Seniors aren't the only ones who have to live on a fixed income


December 28, 2004

Fixed incomes are usually associated with senior citizens who rely on social security or pension checks that remain constant each month. However, many others live with an income that stays the same from year to year, especially when they don't get bonuses, raises or commissions. At other times, you may find that your income is fixed for a short period of time, such as during a maternity leave or when an illness makes disability checks your form of income.

In all these instances, budgeting, creating a financial plan and cutting back on expenses are ways to make fixed incomes more manageable. Here is some information to keep you on track.


Whether fixed or fluctuating, know exactly how much income you have each month. Surprisingly, many people haven't a clue how much they make, which is why they may have the propensity to live beyond their means. Look at your paycheck, keep abreast of investments and carefully monitor any other incoming funds.

On the flip side, also know how many fixed expenses you have. These include rent, mortgages, utilities, insurance, etc. Once you add up your fixed expenses and deduct them from your income, you'll know just how much you have left for variable expenses, like luxuries, food and so on. You've just created a budget.

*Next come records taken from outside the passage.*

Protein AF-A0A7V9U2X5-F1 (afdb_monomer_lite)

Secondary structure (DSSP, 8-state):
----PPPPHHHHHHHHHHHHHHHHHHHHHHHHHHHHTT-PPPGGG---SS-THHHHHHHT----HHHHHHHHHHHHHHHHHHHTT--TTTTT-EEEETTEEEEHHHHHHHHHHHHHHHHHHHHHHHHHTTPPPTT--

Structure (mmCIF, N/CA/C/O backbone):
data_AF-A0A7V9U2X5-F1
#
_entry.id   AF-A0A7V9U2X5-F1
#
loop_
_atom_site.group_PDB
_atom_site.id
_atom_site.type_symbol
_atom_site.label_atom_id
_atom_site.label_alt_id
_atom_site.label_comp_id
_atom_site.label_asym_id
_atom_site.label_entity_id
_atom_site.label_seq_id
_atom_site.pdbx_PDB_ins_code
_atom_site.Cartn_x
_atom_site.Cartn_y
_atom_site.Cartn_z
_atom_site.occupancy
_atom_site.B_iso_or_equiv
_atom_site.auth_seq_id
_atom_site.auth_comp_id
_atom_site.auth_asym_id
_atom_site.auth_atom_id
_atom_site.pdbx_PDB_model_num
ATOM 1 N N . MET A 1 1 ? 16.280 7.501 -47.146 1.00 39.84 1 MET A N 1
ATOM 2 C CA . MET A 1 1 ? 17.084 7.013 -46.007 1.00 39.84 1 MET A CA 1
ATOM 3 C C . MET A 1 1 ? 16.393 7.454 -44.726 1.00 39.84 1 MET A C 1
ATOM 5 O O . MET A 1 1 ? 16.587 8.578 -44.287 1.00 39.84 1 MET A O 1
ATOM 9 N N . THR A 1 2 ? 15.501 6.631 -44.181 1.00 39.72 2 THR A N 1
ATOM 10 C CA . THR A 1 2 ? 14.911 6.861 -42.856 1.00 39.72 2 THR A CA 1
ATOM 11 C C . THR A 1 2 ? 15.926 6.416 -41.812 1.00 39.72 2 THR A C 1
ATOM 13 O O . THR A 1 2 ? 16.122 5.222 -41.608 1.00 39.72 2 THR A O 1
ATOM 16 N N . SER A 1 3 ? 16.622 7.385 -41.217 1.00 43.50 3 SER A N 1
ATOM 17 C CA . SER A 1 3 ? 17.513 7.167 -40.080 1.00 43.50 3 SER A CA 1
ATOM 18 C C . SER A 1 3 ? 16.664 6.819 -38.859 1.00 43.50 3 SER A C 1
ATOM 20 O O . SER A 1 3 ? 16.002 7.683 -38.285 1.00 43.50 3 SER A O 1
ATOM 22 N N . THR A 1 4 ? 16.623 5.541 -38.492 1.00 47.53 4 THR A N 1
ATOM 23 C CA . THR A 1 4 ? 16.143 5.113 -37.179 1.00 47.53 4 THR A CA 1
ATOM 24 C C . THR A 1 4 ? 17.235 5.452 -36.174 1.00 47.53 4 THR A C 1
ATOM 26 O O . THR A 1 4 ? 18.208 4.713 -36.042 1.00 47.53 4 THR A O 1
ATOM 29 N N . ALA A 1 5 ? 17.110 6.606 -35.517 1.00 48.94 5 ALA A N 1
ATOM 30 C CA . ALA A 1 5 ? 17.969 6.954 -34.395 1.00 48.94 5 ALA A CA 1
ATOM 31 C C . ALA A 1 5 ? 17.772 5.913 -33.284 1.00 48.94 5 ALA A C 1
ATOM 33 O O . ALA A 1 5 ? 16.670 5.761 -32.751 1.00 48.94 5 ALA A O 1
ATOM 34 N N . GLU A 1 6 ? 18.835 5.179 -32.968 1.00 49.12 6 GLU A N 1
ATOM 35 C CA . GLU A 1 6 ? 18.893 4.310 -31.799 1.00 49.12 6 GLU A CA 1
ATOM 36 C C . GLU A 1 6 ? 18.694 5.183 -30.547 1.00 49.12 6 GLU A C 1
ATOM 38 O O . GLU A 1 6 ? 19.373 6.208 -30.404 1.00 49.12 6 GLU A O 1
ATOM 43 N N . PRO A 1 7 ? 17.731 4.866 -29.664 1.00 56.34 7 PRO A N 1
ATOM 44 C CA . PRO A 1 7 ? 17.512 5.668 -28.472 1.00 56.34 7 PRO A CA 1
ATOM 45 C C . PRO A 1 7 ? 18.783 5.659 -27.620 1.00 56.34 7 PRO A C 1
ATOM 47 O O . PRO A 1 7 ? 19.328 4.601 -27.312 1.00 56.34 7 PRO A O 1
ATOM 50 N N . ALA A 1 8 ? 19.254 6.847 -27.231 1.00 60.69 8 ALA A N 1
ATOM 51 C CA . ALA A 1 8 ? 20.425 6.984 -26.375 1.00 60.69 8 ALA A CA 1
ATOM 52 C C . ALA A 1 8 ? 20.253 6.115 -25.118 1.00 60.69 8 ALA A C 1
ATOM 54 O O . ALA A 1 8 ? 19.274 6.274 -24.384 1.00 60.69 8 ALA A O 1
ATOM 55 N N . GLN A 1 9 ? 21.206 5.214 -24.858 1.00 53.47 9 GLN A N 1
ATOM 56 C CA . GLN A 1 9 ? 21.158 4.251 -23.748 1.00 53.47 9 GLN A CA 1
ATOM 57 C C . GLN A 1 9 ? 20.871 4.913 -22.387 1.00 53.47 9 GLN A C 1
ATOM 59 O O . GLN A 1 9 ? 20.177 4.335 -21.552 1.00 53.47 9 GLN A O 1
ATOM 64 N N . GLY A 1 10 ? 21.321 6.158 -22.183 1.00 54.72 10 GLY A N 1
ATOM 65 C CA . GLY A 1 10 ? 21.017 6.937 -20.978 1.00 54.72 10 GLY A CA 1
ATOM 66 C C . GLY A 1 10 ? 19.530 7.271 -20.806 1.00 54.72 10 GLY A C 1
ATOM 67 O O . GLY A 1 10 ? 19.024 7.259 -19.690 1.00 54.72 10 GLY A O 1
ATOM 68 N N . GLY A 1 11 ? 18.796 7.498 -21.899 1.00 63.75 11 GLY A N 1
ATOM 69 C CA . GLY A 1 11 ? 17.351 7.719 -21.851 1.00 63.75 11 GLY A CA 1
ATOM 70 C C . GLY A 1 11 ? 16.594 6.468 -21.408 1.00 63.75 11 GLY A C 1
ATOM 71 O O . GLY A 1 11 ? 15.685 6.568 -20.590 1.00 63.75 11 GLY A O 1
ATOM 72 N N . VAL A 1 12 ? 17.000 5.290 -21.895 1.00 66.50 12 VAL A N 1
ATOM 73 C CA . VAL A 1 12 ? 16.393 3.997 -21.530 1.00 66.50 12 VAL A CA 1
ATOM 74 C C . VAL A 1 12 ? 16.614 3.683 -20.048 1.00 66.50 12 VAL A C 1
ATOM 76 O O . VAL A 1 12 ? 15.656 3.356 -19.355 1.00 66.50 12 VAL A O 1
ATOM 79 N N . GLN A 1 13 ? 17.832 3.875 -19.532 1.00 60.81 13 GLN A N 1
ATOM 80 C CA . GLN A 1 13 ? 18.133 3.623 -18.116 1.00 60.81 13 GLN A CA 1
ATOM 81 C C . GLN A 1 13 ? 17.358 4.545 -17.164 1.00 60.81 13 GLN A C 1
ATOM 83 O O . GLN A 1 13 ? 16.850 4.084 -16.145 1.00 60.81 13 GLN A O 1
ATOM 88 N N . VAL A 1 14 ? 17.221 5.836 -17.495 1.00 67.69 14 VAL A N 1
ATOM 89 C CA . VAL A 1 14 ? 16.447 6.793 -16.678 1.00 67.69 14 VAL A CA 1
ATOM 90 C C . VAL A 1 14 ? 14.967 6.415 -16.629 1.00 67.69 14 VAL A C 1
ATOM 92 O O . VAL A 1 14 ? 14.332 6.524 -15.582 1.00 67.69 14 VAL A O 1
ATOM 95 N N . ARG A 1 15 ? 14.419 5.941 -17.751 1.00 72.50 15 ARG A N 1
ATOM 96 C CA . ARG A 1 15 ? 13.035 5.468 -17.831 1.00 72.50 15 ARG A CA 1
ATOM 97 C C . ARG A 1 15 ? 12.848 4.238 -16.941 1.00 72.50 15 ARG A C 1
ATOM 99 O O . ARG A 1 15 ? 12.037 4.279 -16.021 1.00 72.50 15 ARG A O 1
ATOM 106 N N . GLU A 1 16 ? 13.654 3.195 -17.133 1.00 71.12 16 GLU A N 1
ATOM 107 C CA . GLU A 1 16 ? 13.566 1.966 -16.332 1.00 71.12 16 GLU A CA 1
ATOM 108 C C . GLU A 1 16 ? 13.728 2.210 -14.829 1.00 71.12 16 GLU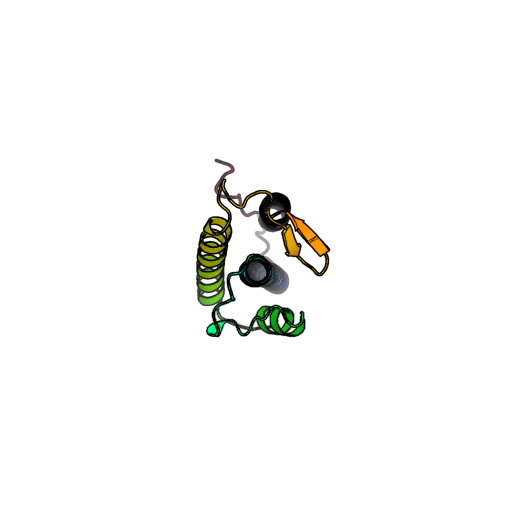 A C 1
ATOM 110 O O . GLU A 1 16 ? 12.961 1.654 -14.043 1.00 71.12 16 GLU A O 1
ATOM 115 N N . ALA A 1 17 ? 14.657 3.084 -14.432 1.00 69.75 17 ALA A N 1
ATOM 116 C CA . ALA A 1 17 ? 14.814 3.487 -13.039 1.00 69.75 17 ALA A CA 1
ATOM 117 C C . ALA A 1 17 ? 13.539 4.153 -12.490 1.00 69.75 17 ALA A C 1
ATOM 119 O O . ALA A 1 17 ? 13.109 3.827 -11.388 1.00 69.75 17 ALA A O 1
ATOM 120 N N . GLY A 1 18 ? 12.890 5.021 -13.274 1.00 74.44 18 GLY A N 1
ATOM 121 C CA . GLY A 1 18 ? 11.622 5.651 -12.898 1.00 74.44 18 GLY A CA 1
ATOM 122 C C . GLY A 1 18 ? 10.481 4.651 -12.683 1.00 74.44 18 GLY A C 1
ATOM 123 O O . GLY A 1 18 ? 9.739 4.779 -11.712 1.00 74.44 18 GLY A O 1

Here are some frugal ways to get by:

• Reduce the amount of detergent, toothpaste, shampoo, dishwasher liquid, etc. that you use. You can save a lot by only using how much you need.

• Buy generic whenever possible. Many grocery items (like potato chips and seltzer) are manufactured by one company and then packaged with a brand name or generic wrapper. They're the same, but since you're not paying extra for advertising, the generic is cheaper. Also, let your physician know you'd like generic options for prescription drugs.

• Bulk buying and coupon clipping may seem like a good idea, but make sure you are actually getting a bargain and will use the product.

• Rely on the local library for magazines, newspapers, CDs and DVD rentals. This way, you won't have the added expense of subscriptions but can still keep abreast of the latest flicks, music, news and other information.

• Shop around for deals. Sometimes the best deals are just waiting to be found. This includes airplane tickets, hotel rooms, clothing and appliances, among other items.

• Take care of your big-ticket items. Make sure your appliances and vehicles are in top shape. An unexpected repair can be costly enough to blow a hole in any budget. Take advantage of periodic servicing to prevent disasters.

• Drive sensibly. Don't risk an accident or an insurance hike due to carelessness.

By following some of these tips, you'll find that it is easy to learn how to live on a fixed income, whether temporary or long-term.